▶ _ASSIGNMENT_:
Once you find the line with "ATOM 255 N N" in the data that follows, repeat it and every line after it exactly, through the line with "ATOM 266 C C".

───── RECORDED DATA

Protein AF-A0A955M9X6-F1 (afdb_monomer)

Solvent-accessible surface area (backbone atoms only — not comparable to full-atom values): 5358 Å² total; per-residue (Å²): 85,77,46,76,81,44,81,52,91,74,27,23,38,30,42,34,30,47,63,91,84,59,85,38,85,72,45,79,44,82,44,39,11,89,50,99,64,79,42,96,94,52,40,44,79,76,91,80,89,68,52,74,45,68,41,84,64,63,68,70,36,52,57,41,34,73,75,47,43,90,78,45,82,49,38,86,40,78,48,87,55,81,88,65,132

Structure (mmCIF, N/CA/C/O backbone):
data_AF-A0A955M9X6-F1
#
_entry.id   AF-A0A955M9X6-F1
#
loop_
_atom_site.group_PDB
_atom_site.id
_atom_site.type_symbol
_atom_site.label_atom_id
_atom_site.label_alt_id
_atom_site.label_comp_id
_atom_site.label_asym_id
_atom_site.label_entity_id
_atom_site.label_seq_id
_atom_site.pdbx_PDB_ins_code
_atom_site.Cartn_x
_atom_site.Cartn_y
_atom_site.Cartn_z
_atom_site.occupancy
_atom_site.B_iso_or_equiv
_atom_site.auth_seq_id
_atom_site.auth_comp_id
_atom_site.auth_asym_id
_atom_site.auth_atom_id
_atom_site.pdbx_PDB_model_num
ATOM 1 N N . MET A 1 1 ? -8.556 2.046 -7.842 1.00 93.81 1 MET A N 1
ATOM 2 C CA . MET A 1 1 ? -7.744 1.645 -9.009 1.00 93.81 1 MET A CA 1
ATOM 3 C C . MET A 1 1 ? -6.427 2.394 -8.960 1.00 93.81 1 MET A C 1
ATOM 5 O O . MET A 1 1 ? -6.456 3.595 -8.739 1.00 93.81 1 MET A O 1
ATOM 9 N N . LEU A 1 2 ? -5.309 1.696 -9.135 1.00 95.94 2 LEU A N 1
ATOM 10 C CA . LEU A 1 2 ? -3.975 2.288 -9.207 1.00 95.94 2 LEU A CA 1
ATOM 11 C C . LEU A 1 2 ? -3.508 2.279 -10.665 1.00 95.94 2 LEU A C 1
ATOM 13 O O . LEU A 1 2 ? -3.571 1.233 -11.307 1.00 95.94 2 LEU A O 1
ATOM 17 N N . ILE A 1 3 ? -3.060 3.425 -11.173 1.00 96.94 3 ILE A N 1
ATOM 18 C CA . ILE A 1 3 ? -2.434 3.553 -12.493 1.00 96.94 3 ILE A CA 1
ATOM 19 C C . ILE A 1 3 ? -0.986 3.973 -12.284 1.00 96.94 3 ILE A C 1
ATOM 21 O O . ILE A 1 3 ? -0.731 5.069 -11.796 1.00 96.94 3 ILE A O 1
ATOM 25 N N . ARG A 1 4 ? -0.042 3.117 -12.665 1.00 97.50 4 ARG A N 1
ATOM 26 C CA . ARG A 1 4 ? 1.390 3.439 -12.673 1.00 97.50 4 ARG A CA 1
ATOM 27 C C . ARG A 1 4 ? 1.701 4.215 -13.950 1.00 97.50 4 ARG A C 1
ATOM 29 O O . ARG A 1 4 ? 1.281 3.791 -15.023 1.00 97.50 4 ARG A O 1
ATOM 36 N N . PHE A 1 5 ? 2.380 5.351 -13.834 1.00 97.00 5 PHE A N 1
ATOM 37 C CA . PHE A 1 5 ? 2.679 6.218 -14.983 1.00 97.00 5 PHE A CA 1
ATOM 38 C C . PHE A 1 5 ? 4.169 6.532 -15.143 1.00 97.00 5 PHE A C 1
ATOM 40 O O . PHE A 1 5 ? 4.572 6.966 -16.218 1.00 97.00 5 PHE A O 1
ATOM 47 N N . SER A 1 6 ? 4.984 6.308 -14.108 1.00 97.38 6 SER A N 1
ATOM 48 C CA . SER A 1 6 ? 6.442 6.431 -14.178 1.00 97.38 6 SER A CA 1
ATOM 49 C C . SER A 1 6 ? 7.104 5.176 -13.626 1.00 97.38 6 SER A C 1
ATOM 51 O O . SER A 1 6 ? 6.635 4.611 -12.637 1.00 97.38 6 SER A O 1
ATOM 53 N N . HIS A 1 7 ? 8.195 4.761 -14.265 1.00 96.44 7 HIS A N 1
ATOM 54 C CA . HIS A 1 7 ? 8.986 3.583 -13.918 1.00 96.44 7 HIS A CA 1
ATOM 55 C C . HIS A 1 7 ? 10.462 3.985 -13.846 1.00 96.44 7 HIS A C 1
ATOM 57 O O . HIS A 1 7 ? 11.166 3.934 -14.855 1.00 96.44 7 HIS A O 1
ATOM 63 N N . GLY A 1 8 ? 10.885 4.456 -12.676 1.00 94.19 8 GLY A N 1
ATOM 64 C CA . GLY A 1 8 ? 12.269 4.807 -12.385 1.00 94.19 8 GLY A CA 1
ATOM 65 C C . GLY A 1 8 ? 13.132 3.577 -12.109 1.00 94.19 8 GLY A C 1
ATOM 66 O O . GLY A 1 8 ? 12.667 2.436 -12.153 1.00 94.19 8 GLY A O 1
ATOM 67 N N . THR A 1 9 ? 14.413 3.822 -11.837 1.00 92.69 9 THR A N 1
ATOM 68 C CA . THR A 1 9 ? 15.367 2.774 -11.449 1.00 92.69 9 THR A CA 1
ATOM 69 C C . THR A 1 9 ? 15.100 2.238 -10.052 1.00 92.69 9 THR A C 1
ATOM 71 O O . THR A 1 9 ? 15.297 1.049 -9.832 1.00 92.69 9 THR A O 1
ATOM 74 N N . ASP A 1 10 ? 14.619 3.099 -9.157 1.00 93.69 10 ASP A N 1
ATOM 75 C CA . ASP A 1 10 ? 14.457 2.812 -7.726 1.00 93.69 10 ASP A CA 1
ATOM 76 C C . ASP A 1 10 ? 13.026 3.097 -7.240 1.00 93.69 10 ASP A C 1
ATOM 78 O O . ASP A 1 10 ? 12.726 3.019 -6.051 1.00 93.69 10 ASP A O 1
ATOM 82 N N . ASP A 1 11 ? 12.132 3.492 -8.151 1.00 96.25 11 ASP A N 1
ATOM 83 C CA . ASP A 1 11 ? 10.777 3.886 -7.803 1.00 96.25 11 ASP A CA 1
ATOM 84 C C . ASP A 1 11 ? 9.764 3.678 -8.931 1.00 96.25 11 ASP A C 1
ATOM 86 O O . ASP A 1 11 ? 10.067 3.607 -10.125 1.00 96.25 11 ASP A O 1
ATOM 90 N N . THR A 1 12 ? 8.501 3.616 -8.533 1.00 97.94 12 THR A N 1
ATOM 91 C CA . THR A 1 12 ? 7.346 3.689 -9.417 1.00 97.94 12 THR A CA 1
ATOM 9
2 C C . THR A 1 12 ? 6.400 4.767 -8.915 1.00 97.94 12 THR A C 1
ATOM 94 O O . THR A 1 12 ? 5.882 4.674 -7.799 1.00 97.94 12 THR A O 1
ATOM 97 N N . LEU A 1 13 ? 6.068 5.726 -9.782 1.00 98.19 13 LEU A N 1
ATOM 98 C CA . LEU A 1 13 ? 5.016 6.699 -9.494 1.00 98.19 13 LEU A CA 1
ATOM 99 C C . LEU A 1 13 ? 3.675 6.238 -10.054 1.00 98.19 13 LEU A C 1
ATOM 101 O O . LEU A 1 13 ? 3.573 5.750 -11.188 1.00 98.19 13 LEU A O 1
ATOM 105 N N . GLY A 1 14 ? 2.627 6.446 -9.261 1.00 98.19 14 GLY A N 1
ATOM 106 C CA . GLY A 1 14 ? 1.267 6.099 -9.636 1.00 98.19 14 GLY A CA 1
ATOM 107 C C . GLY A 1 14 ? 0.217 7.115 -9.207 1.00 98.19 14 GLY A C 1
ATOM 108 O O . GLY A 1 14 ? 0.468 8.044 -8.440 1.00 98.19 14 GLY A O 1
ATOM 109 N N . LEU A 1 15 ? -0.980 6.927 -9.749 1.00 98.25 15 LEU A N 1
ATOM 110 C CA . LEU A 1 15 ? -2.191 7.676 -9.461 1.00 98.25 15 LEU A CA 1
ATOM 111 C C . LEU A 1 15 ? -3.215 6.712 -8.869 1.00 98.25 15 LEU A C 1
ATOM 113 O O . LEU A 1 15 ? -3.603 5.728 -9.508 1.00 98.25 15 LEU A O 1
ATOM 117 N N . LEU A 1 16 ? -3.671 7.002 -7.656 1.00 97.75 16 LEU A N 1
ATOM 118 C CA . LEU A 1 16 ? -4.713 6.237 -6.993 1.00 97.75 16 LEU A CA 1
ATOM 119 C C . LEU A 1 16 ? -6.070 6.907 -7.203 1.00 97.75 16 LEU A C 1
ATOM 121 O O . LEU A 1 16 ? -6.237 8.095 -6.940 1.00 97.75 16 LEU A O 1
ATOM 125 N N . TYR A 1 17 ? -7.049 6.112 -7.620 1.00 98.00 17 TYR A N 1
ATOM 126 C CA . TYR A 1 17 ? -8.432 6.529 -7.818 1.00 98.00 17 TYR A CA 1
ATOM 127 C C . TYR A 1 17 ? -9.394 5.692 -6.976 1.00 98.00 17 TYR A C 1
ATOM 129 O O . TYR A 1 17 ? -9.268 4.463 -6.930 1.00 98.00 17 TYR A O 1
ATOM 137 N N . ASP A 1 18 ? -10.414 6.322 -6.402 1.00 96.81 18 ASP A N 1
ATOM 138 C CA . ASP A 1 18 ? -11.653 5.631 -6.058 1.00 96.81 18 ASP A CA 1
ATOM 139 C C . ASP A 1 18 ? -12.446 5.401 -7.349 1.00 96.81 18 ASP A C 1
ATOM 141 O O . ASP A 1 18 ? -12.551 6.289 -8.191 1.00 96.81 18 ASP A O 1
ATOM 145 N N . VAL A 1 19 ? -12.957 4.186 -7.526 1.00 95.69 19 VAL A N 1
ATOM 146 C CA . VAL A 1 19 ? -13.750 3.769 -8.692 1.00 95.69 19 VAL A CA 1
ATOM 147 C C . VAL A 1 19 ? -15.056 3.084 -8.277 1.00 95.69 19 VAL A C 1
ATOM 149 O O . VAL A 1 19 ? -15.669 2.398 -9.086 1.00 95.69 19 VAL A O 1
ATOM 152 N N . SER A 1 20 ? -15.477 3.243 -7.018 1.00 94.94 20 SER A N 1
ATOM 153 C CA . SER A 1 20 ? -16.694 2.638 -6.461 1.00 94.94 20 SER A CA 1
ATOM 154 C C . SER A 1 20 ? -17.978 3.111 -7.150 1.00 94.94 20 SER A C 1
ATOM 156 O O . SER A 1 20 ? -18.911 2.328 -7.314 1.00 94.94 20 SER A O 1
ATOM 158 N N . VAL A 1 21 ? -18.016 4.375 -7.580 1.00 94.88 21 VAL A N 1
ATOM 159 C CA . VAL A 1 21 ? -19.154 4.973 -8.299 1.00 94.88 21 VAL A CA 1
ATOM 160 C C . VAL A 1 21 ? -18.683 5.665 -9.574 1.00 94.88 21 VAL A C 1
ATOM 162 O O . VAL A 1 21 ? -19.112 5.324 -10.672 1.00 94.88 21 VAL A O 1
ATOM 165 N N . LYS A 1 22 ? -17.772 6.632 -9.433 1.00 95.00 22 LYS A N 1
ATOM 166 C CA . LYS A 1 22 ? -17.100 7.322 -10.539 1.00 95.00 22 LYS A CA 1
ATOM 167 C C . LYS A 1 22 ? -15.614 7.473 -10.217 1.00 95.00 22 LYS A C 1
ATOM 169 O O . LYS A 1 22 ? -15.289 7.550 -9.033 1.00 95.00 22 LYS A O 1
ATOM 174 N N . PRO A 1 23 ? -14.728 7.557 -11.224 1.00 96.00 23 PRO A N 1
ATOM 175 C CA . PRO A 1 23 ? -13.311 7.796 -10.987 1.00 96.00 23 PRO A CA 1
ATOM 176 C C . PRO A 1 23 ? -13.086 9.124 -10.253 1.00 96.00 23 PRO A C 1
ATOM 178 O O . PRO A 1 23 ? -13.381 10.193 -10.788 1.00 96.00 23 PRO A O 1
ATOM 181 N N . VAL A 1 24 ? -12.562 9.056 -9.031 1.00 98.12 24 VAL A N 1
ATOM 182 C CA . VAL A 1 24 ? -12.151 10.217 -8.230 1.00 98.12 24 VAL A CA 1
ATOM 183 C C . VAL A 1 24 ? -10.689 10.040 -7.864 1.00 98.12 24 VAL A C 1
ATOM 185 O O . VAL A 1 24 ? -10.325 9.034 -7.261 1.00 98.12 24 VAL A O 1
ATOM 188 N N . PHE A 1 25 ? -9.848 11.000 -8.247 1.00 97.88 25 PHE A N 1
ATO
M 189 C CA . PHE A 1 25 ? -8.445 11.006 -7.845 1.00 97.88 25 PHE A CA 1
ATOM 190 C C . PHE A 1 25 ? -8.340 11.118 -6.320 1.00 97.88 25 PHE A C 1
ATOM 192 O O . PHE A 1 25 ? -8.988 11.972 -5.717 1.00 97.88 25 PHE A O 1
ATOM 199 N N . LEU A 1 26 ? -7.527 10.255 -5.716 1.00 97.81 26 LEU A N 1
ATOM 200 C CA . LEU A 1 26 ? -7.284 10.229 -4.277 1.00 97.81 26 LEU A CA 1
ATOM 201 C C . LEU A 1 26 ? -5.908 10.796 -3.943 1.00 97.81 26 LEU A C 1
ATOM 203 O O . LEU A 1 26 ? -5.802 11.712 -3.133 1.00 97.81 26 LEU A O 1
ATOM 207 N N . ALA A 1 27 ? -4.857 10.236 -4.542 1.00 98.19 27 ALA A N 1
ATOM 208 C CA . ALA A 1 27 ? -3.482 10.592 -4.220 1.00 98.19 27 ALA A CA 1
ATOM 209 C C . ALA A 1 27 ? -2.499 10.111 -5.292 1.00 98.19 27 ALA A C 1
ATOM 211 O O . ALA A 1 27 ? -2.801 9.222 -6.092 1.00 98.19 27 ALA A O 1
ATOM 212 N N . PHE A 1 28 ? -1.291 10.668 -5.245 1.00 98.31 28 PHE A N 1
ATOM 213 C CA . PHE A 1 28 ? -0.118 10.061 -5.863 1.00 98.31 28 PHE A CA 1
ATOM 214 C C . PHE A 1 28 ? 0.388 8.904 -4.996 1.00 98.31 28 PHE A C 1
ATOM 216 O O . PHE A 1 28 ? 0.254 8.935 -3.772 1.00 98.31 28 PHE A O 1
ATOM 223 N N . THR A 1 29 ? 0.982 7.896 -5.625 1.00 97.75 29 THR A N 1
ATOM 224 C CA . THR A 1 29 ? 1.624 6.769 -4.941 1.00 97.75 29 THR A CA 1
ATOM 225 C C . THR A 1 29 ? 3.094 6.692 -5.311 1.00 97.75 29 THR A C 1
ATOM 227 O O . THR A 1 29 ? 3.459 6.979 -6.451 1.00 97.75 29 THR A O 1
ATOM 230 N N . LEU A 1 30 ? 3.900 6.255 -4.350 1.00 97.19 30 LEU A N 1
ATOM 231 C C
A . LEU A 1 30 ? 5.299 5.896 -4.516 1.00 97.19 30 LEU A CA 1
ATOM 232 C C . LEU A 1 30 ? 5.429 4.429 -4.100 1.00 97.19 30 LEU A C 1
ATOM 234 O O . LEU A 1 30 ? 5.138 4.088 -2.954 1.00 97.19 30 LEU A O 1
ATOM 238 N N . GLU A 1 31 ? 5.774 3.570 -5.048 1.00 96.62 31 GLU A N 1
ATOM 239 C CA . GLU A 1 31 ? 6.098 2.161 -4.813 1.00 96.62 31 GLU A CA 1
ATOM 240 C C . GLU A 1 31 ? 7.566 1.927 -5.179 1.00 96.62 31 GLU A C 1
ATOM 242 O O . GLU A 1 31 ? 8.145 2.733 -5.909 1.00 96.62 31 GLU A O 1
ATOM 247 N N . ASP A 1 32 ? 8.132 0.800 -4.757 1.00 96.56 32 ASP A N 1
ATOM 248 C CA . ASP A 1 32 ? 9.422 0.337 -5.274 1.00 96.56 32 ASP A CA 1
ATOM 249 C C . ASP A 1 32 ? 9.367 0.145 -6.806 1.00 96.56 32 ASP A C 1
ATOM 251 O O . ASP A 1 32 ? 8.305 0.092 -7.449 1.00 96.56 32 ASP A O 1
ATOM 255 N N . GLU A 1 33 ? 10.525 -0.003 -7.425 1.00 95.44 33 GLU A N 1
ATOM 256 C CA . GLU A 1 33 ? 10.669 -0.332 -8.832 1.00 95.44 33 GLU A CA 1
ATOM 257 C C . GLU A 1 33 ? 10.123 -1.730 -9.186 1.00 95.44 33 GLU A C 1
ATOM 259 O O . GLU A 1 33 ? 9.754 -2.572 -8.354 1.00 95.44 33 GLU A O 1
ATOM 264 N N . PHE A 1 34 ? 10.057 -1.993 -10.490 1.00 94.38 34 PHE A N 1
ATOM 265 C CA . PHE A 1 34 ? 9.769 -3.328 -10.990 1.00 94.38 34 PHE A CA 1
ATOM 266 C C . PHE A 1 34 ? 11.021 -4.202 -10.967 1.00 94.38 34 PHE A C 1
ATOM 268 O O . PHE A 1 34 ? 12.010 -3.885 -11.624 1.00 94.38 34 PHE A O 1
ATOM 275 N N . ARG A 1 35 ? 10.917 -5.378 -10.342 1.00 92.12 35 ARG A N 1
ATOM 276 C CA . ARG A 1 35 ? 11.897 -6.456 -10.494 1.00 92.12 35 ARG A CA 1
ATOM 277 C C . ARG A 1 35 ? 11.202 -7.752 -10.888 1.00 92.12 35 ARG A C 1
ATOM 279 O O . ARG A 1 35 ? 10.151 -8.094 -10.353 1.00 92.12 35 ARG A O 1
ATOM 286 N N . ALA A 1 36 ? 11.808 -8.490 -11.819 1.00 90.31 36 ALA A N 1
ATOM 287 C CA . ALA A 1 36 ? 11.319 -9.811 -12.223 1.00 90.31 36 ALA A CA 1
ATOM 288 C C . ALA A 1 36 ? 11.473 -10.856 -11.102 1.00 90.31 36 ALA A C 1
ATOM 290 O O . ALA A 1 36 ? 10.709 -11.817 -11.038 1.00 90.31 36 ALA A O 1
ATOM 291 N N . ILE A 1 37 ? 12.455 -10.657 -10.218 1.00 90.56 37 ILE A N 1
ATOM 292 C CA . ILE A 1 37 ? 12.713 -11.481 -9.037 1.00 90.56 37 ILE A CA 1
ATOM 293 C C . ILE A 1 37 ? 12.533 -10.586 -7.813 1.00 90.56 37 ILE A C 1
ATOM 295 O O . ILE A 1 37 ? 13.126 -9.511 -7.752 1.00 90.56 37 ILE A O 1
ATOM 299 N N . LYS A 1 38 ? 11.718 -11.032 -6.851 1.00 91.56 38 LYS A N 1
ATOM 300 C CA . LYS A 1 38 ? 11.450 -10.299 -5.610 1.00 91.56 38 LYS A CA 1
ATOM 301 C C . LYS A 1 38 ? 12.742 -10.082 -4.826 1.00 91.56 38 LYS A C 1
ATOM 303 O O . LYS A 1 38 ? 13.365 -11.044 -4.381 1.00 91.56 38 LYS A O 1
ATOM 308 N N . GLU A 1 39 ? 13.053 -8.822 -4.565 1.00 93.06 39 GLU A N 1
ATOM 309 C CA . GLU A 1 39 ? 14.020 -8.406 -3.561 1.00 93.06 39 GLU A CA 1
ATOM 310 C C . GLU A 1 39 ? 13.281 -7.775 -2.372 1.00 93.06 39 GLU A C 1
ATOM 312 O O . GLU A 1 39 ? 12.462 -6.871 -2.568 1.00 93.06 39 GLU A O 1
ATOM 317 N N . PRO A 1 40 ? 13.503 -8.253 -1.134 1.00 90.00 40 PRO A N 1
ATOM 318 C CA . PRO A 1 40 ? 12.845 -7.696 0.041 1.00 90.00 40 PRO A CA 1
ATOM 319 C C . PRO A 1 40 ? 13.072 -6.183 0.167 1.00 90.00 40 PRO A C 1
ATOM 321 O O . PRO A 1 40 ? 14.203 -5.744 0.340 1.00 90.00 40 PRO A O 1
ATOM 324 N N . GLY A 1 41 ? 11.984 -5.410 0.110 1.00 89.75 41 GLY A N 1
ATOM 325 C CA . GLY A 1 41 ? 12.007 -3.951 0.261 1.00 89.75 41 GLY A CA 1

──────────

▶ _EXERCISE SOLUTION_:
ATOM 255 N N . GLU A 1 33 ? 10.525 -0.003 -7.425 1.00 95.44 33 GLU A N 1
ATOM 256 C CA . GLU A 1 33 ? 10.669 -0.332 -8.832 1.00 95.44 33 GLU A CA 1
ATOM 257 C C . GLU A 1 33 ? 10.123 -1.730 -9.186 1.00 95.44 33 GLU A C 1
ATOM 259 O O . GLU A 1 33 ? 9.754 -2.572 -8.354 1.00 95.44 33 GLU A O 1
ATOM 264 N N . PHE A 1 34 ? 10.057 -1.993 -10.490 1.00 94.38 34 PHE A N 1
ATOM 265 C CA . PHE A 1 34 ? 9.769 -3.328 -10.990 1.00 94.38 34 PHE A CA 1
ATOM 266 C C . PHE A 1 34 ? 11.021 -4.202 -10.967 1.00 94.38 34 PHE A C 1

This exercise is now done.